▶ **Work item**
From the entries below, write out exactly the lines between the line holding "ATOM 58 N N" and the line holding "ATOM 62 O O", inclusive, excluding any pictures.

▶ **Supplied data**
○ ○ ○ ○ ○ ○ ○

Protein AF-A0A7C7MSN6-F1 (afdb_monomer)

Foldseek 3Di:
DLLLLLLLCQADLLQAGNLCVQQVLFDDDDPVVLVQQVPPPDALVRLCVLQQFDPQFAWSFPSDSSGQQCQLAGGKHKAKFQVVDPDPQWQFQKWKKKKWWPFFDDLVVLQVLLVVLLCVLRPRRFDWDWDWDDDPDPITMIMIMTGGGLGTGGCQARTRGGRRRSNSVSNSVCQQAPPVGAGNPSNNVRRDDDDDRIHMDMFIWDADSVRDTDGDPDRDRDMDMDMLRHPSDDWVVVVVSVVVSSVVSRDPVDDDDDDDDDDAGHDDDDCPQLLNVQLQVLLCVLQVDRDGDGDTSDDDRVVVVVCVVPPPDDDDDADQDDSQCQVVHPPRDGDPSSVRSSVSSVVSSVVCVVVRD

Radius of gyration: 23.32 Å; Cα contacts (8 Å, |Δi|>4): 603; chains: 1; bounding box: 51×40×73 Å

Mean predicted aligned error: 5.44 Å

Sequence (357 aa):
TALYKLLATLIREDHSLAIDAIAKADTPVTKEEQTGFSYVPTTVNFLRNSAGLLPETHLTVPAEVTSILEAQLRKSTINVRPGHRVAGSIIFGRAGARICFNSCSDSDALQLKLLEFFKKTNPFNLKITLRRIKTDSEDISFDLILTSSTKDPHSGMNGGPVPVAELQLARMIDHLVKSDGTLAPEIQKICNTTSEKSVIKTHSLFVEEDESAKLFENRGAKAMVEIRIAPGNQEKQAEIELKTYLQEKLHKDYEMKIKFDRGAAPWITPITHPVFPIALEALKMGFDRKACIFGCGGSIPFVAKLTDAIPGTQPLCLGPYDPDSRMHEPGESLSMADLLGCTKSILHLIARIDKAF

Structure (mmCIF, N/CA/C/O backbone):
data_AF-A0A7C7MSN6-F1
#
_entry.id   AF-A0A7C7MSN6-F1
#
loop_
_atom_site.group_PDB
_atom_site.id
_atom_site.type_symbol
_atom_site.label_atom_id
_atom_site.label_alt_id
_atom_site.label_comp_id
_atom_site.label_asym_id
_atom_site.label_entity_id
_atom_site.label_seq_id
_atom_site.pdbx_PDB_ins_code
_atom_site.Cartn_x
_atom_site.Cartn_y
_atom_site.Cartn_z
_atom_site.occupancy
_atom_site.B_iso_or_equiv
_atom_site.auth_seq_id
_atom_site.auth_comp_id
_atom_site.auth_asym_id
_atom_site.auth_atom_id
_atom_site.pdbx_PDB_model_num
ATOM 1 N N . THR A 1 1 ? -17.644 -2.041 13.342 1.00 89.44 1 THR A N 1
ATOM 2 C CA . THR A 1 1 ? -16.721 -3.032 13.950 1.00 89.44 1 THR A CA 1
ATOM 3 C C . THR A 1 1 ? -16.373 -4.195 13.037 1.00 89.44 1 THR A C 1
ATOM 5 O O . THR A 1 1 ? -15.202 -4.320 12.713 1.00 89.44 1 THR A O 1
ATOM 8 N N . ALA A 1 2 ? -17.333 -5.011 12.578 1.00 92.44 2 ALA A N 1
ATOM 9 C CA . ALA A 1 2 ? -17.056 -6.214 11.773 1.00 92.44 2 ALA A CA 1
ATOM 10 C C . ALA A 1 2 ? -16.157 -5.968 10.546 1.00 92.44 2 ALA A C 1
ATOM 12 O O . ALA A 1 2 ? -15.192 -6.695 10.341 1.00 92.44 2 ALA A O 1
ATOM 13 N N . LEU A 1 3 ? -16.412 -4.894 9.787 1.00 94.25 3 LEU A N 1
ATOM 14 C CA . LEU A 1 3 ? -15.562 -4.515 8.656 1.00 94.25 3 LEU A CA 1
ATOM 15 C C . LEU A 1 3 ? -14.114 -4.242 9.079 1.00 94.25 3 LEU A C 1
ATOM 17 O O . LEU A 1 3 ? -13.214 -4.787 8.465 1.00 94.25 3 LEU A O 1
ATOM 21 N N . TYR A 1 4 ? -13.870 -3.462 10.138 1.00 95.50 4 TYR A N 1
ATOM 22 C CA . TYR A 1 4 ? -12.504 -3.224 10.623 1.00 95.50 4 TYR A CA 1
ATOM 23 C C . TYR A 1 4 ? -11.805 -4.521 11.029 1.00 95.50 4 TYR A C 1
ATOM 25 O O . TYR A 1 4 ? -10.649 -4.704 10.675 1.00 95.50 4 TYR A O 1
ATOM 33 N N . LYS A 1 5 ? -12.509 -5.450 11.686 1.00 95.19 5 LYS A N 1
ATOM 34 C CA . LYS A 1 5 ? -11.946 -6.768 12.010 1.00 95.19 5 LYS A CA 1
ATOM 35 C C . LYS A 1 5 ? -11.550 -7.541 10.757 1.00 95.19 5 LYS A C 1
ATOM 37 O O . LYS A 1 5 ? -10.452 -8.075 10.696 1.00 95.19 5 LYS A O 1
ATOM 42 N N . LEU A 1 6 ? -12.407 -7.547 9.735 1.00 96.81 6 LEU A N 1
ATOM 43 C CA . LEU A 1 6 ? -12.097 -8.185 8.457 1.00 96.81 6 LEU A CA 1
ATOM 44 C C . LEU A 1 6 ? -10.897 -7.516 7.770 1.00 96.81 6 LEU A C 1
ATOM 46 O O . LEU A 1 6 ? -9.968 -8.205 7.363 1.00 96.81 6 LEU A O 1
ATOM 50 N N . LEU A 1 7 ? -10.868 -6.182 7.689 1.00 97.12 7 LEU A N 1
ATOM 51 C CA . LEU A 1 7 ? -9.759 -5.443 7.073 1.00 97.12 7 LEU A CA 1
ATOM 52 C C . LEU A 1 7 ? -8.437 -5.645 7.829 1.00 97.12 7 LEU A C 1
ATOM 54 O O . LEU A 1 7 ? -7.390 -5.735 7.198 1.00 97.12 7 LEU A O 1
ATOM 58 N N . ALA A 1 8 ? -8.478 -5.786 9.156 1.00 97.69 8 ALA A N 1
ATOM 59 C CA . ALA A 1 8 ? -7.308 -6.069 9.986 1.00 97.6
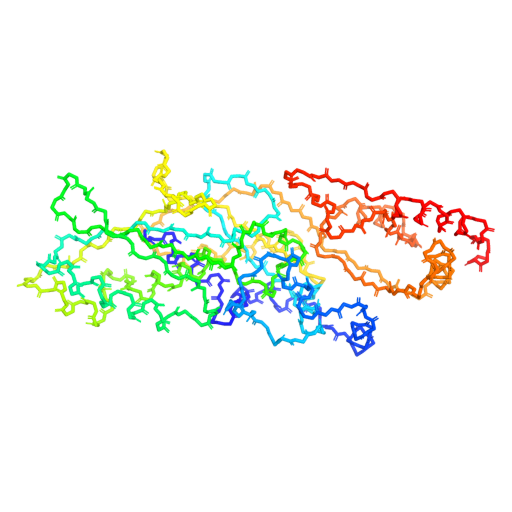9 8 ALA A CA 1
ATOM 60 C C . ALA A 1 8 ? -6.643 -7.415 9.656 1.00 97.69 8 ALA A C 1
ATOM 62 O O . ALA A 1 8 ? -5.467 -7.598 9.967 1.00 97.69 8 ALA A O 1
ATOM 63 N N . THR A 1 9 ? -7.369 -8.347 9.025 1.00 98.06 9 THR A N 1
ATOM 64 C CA . THR A 1 9 ? -6.802 -9.629 8.581 1.00 98.06 9 THR A CA 1
ATOM 65 C C . THR A 1 9 ? -5.964 -9.506 7.314 1.00 98.06 9 THR A C 1
ATOM 67 O O . THR A 1 9 ? -5.135 -10.367 7.071 1.00 98.06 9 THR A O 1
ATOM 70 N N . LEU A 1 10 ? -6.136 -8.444 6.518 1.00 98.50 10 LEU A N 1
ATOM 71 C CA . LEU A 1 10 ? -5.506 -8.310 5.198 1.00 98.50 10 LEU A CA 1
ATOM 72 C C . LEU A 1 10 ? -3.992 -8.078 5.249 1.00 98.50 10 LEU A C 1
ATOM 74 O O . LEU A 1 10 ? -3.310 -8.256 4.237 1.00 98.50 10 LEU A O 1
ATOM 78 N N . ILE A 1 11 ? -3.469 -7.718 6.419 1.00 98.31 11 ILE A N 1
ATOM 79 C CA . ILE A 1 11 ? -2.048 -7.480 6.663 1.00 98.31 11 ILE A CA 1
ATOM 80 C C . ILE A 1 11 ? -1.542 -8.256 7.878 1.00 98.31 11 ILE A C 1
ATOM 82 O O . ILE A 1 11 ? -2.300 -8.588 8.791 1.00 98.31 11 ILE A O 1
ATOM 86 N N . ARG A 1 12 ? -0.238 -8.528 7.885 1.00 97.62 12 ARG A N 1
ATOM 87 C CA . ARG A 1 12 ? 0.503 -9.034 9.048 1.00 97.62 12 ARG A CA 1
ATOM 88 C C . ARG A 1 12 ? 0.948 -7.875 9.949 1.00 97.62 12 ARG A C 1
ATOM 90 O O . ARG A 1 12 ? 0.675 -6.714 9.658 1.00 97.62 12 ARG A O 1
ATOM 97 N N . GLU A 1 13 ? 1.639 -8.190 11.046 1.00 95.31 13 GLU A N 1
ATOM 98 C CA . GLU A 1 13 ? 2.154 -7.178 11.990 1.00 95.31 13 GLU A CA 1
ATOM 99 C C . GLU A 1 13 ? 3.137 -6.189 11.351 1.00 95.31 13 GLU A C 1
ATOM 101 O O . GLU A 1 13 ? 3.190 -5.031 11.749 1.00 95.31 13 GLU A O 1
ATOM 106 N N . ASP A 1 14 ? 3.899 -6.631 10.351 1.00 96.19 14 ASP A N 1
ATOM 107 C CA . ASP A 1 14 ? 4.862 -5.818 9.598 1.00 96.19 14 ASP A CA 1
ATOM 108 C C . ASP A 1 14 ? 4.221 -5.058 8.420 1.00 96.19 14 ASP A C 1
ATOM 110 O O . ASP A 1 14 ? 4.924 -4.526 7.566 1.00 96.19 14 ASP A O 1
ATOM 114 N N . HIS A 1 15 ? 2.884 -5.001 8.363 1.00 97.00 15 HIS A N 1
ATOM 115 C CA . HIS A 1 15 ? 2.097 -4.422 7.265 1.00 97.00 15 HIS A CA 1
ATOM 116 C C . HIS A 1 15 ? 2.183 -5.165 5.923 1.00 97.00 15 HIS A C 1
ATOM 118 O O . HIS A 1 15 ? 1.576 -4.719 4.946 1.00 97.00 15 HIS A O 1
ATOM 124 N N . SER A 1 16 ? 2.883 -6.302 5.847 1.00 97.56 16 SER A N 1
ATOM 125 C CA . SER A 1 16 ? 2.940 -7.113 4.627 1.00 97.56 16 SER A CA 1
ATOM 126 C C . SER A 1 16 ? 1.611 -7.821 4.346 1.00 97.56 16 SER A C 1
ATOM 128 O O . SER A 1 16 ? 0.805 -8.072 5.247 1.00 97.56 16 SER A O 1
ATOM 130 N N . LEU A 1 17 ? 1.373 -8.167 3.077 1.00 98.31 17 LEU A N 1
ATOM 131 C CA . LEU A 1 17 ? 0.148 -8.829 2.633 1.00 98.31 17 LEU A CA 1
ATOM 132 C C . LEU A 1 17 ? -0.058 -10.190 3.327 1.00 98.31 17 LEU A C 1
ATOM 134 O O . LEU A 1 17 ? 0.800 -11.080 3.289 1.00 98.31 17 LEU A O 1
ATOM 138 N N . ALA A 1 18 ? -1.237 -10.383 3.921 1.00 98.38 18 ALA A N 1
ATOM 139 C CA . ALA A 1 18 ? -1.592 -11.618 4.626 1.00 98.38 18 ALA A CA 1
ATOM 140 C C . ALA A 1 18 ? -2.221 -12.703 3.731 1.00 98.38 18 ALA A C 1
ATOM 142 O O . ALA A 1 18 ? -2.489 -13.811 4.198 1.00 98.38 18 ALA A O 1
ATOM 143 N N . ILE A 1 19 ? -2.470 -12.398 2.456 1.00 98.38 19 ILE A N 1
ATOM 144 C CA . ILE A 1 19 ? -3.035 -13.335 1.480 1.00 98.38 19 ILE A CA 1
ATOM 145 C C . ILE A 1 19 ? -1.886 -14.147 0.877 1.00 98.38 19 ILE A C 1
ATOM 147 O O . ILE A 1 19 ? -1.282 -13.749 -0.118 1.00 98.38 19 ILE A O 1
ATOM 151 N N . ASP A 1 20 ? -1.567 -15.276 1.514 1.00 98.06 20 ASP A N 1
ATOM 152 C CA . ASP A 1 20 ? -0.419 -16.132 1.180 1.00 98.06 20 ASP A CA 1
ATOM 153 C C . ASP A 1 20 ? -0.333 -16.496 -0.306 1.00 98.06 20 ASP A C 1
ATOM 155 O O . ASP A 1 20 ? 0.763 -16.494 -0.858 1.00 98.06 20 ASP A O 1
ATOM 159 N N . ALA A 1 21 ? -1.464 -16.802 -0.948 1.00 97.69 21 ALA A N 1
ATOM 160 C CA . ALA A 1 21 ? -1.495 -17.200 -2.354 1.00 97.69 21 ALA A CA 1
ATOM 161 C C . ALA A 1 21 ? -0.977 -16.093 -3.289 1.00 97.69 21 ALA A C 1
ATOM 163 O O . ALA A 1 21 ? -0.253 -16.382 -4.236 1.00 97.69 21 ALA A O 1
ATOM 164 N N . ILE A 1 22 ? -1.282 -14.828 -2.978 1.00 98.12 22 ILE A N 1
ATOM 165 C CA . ILE A 1 22 ? -0.812 -13.666 -3.743 1.00 98.12 22 ILE A CA 1
ATOM 166 C C . ILE A 1 22 ? 0.635 -13.340 -3.360 1.00 98.12 22 ILE A C 1
ATOM 168 O O . ILE A 1 22 ? 1.491 -13.195 -4.228 1.00 98.12 22 ILE A O 1
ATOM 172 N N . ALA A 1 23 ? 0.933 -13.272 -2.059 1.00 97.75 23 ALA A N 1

○ ○ ○ ○ ○ ○ ○

▶ **Task result**
ATOM 58 N N . ALA A 1 8 ? -8.478 -5.786 9.156 1.00 97.69 8 ALA A N 1
ATOM 59 C CA . ALA A 1 8 ? -7.308 -6.069 9.986 1.00 97.6
9 8 ALA A CA 1
ATOM 60 C C . ALA A 1 8 ? -6.643 -7.415 9.656 1.00 97.69 8 ALA A C 1
ATOM 62 O O . ALA A 1 8 ? -5.467 -7.598 9.967 1.00 97.69 8 ALA A O 1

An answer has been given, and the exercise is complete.